Shares in software company Vringo (VRNG) had jumped an eye-popping 105 percent over the last two days. The story, in and of itself, wouldn't normally capture a tremendous deal of attention. Even after doubling its share price, the market cap of Vringo remains under $35 million, and massive swings in fortune for micro cap companies are relatively common place. However, the reason for Vringo's major shift in value could have potentially drastic implications to the technology industry. Vringo jumped based on a lawsuit filed in September of last year against Google (GOOG) claiming that it willfully violated patents owned by Vringo that Ken Lang filed in the mid 1990s. The amount asked for? Oh, just $67 billion plus future revenues.
The Vringo case may or may not be as tremendous a deal as some would make it out to be. Firstly, the patent lawsuit was filed in September of 2011. Why did Vringo's stock suddenly jump 87 percent on Monday and just over another 9.25 percent Tuesday? Essentially it can be traced to an article by James Altucher, who was a grad school friend of Ken Lang and is long Vringo, who forcefully stated Vringo's case and implied that the lawsuit was not frivolous. The jump may be warranted. Vringo is a tiny company, and should it win the lawsuit or force a large settlement from Google it would mean an even more drastic climb. However, others, like Seeking Alpha's Modernist, are a bit more skeptical as to whether or not patent law can be as broadly applied as Altucher seems to believe.

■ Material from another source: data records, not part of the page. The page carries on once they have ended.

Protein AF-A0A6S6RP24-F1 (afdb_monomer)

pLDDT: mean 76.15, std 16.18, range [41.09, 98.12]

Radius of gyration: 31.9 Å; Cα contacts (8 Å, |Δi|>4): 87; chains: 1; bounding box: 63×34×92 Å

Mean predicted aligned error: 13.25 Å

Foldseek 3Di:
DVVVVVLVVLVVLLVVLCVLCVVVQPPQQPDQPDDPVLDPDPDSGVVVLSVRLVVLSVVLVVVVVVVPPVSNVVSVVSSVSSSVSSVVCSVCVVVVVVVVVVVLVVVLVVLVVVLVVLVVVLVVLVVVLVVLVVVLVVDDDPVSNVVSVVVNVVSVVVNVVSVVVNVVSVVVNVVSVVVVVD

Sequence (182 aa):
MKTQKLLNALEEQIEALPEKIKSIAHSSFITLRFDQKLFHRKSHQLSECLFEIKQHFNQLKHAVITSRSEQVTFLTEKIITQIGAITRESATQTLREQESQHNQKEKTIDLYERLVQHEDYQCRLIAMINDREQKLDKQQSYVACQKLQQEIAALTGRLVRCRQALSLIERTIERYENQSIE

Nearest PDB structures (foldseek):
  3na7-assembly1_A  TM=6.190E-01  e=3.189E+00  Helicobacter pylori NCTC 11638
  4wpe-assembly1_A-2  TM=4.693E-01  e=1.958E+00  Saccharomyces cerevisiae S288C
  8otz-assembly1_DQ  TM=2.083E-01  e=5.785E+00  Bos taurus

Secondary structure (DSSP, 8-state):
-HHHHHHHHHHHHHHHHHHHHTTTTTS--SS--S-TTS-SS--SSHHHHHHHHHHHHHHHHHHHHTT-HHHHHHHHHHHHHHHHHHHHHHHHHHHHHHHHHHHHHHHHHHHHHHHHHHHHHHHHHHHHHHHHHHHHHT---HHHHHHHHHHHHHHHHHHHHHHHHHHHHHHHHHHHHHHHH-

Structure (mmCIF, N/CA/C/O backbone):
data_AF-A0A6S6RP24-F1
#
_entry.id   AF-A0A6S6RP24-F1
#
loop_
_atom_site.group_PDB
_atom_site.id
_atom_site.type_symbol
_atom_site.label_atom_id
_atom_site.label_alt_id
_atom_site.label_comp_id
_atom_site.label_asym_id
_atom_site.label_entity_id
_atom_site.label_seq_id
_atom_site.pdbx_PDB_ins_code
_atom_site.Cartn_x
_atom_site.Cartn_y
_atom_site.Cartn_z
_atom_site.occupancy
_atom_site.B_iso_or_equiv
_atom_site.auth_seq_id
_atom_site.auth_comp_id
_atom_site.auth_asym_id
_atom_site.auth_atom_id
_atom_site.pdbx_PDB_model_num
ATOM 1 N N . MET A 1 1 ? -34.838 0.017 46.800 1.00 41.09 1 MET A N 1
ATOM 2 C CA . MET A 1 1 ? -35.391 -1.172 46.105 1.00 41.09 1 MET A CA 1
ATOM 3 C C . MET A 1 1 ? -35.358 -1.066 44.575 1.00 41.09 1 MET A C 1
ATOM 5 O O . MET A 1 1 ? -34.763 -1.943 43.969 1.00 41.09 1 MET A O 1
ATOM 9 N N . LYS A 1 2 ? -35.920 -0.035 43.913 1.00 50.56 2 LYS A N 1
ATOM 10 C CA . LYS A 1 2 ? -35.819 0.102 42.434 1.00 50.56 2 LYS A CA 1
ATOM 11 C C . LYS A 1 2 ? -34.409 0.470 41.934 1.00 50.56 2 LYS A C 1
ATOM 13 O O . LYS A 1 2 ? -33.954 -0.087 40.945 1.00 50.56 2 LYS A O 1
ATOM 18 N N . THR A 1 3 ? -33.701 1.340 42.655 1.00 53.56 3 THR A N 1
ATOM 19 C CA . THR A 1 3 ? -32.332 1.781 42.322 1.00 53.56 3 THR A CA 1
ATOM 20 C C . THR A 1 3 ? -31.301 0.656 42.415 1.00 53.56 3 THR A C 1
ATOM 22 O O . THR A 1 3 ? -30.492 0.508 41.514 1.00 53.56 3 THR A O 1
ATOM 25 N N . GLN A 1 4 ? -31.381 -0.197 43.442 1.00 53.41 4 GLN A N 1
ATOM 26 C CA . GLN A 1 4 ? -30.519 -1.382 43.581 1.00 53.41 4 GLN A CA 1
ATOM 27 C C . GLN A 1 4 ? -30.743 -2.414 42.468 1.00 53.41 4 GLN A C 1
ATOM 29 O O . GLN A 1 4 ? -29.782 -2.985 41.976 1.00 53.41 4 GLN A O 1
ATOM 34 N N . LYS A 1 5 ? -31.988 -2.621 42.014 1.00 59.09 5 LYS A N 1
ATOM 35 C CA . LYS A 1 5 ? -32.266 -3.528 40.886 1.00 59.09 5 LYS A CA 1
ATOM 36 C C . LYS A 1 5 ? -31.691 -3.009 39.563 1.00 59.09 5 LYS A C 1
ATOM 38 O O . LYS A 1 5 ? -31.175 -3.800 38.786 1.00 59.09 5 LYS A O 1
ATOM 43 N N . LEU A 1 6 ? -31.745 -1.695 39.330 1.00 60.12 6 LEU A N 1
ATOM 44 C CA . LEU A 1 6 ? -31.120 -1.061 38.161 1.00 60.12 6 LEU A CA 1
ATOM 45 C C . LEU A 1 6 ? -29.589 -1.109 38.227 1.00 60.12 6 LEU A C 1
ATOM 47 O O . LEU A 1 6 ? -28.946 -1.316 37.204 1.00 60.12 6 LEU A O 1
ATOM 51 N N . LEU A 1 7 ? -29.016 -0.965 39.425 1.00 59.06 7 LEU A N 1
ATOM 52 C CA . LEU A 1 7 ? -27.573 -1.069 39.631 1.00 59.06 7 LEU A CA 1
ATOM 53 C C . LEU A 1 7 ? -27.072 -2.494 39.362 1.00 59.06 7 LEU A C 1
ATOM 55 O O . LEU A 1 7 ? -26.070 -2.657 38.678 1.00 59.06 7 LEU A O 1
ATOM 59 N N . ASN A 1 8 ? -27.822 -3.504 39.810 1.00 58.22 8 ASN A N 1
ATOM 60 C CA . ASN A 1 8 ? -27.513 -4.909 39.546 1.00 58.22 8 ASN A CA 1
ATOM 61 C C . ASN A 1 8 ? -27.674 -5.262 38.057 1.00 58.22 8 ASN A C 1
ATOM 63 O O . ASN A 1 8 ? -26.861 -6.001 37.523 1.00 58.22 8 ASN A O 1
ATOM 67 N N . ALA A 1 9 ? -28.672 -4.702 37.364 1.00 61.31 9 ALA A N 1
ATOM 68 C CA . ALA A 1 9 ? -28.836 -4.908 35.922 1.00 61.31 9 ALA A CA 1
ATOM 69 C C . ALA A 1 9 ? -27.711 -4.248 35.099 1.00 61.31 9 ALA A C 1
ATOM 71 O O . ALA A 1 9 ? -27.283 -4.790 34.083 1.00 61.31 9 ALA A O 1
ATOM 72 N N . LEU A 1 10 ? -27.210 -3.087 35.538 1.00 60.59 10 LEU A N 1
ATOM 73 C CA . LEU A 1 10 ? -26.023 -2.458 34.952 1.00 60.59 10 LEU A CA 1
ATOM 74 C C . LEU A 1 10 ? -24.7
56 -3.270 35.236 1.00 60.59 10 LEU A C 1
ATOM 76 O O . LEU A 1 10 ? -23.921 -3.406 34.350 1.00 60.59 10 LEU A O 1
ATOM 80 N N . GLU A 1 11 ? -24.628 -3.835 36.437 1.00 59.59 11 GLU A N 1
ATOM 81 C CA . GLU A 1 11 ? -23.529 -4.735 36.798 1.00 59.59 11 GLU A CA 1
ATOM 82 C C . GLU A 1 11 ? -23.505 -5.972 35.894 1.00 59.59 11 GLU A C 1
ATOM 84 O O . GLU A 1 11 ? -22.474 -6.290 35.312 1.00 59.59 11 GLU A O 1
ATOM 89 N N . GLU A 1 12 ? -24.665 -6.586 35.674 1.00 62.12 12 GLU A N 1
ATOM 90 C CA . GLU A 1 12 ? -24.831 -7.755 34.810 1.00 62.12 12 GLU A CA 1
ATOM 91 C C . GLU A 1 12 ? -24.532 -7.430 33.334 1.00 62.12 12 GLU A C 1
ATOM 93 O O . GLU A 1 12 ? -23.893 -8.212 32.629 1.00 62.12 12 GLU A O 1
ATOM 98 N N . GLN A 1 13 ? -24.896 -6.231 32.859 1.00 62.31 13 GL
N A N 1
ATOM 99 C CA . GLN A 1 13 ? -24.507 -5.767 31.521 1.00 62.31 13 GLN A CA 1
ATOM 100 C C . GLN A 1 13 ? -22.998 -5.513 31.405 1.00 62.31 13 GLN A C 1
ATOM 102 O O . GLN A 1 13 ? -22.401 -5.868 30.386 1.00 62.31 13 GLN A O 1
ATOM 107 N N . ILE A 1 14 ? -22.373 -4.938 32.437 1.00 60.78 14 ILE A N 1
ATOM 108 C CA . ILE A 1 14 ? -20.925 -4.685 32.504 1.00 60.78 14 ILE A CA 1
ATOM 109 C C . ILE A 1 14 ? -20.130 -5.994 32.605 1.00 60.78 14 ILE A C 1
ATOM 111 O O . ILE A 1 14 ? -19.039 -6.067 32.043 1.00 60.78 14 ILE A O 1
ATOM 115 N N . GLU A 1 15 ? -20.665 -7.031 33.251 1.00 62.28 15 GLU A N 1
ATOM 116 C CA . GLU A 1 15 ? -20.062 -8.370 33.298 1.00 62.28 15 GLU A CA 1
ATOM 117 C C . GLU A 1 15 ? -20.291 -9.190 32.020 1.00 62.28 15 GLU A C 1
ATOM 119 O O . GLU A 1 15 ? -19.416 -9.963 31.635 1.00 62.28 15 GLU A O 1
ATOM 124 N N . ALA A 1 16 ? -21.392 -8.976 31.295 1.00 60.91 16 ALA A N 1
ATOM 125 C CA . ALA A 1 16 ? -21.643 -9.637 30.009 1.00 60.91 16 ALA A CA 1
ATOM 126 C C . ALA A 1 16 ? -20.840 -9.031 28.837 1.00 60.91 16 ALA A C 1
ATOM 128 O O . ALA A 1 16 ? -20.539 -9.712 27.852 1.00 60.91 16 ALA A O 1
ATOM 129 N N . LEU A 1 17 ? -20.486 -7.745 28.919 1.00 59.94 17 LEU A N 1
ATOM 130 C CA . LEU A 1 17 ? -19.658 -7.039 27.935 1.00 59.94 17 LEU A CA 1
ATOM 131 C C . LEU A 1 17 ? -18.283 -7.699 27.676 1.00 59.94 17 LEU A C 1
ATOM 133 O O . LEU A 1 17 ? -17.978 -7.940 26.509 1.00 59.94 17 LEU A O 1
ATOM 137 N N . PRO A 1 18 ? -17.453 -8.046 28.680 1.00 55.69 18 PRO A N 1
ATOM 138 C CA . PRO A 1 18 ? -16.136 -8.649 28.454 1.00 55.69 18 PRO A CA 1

However, the size of the lawsuit, and its potential implications for the entire industry, bring up interesting ideas about the nature of patent law. The lawsuit is one of many like it as the world of the internet still finds its form. A number of high-profile patent cases have popped up in recent history. Apple (AAPL) is suing Samsung over devices it claims are too similar to Apple's iPhones and iPads, British Telecom (BT) is one of many other companies to file suit against Google, and it's widely speculated that much of Google's motivation for purchasing Motorola last year for $12 billion was motivated by Motorola's patent portfolio. Most recently, Yahoo (YHOO) is suing Facebook (FB) over the latter's news feed.
Good for Business?
It's hard to say how things will shake out for these lawsuits, but they raise important questions about the nature of these laws. While patents are essential for the protection of intellectual property, it's also clear that the current system is prone to abuse. People known as "patent trolls" make a business of buying up and filing patents with the specific intent to use them in later lawsuits. If Vringo wins its lawsuit, it will essentially destroy Google, one of the most innovative and valuable companies in the United States. As such, it seems obvious that American law will need to find a strong middle ground that will both protect intellectual property while also preventing frivolous lawsuits.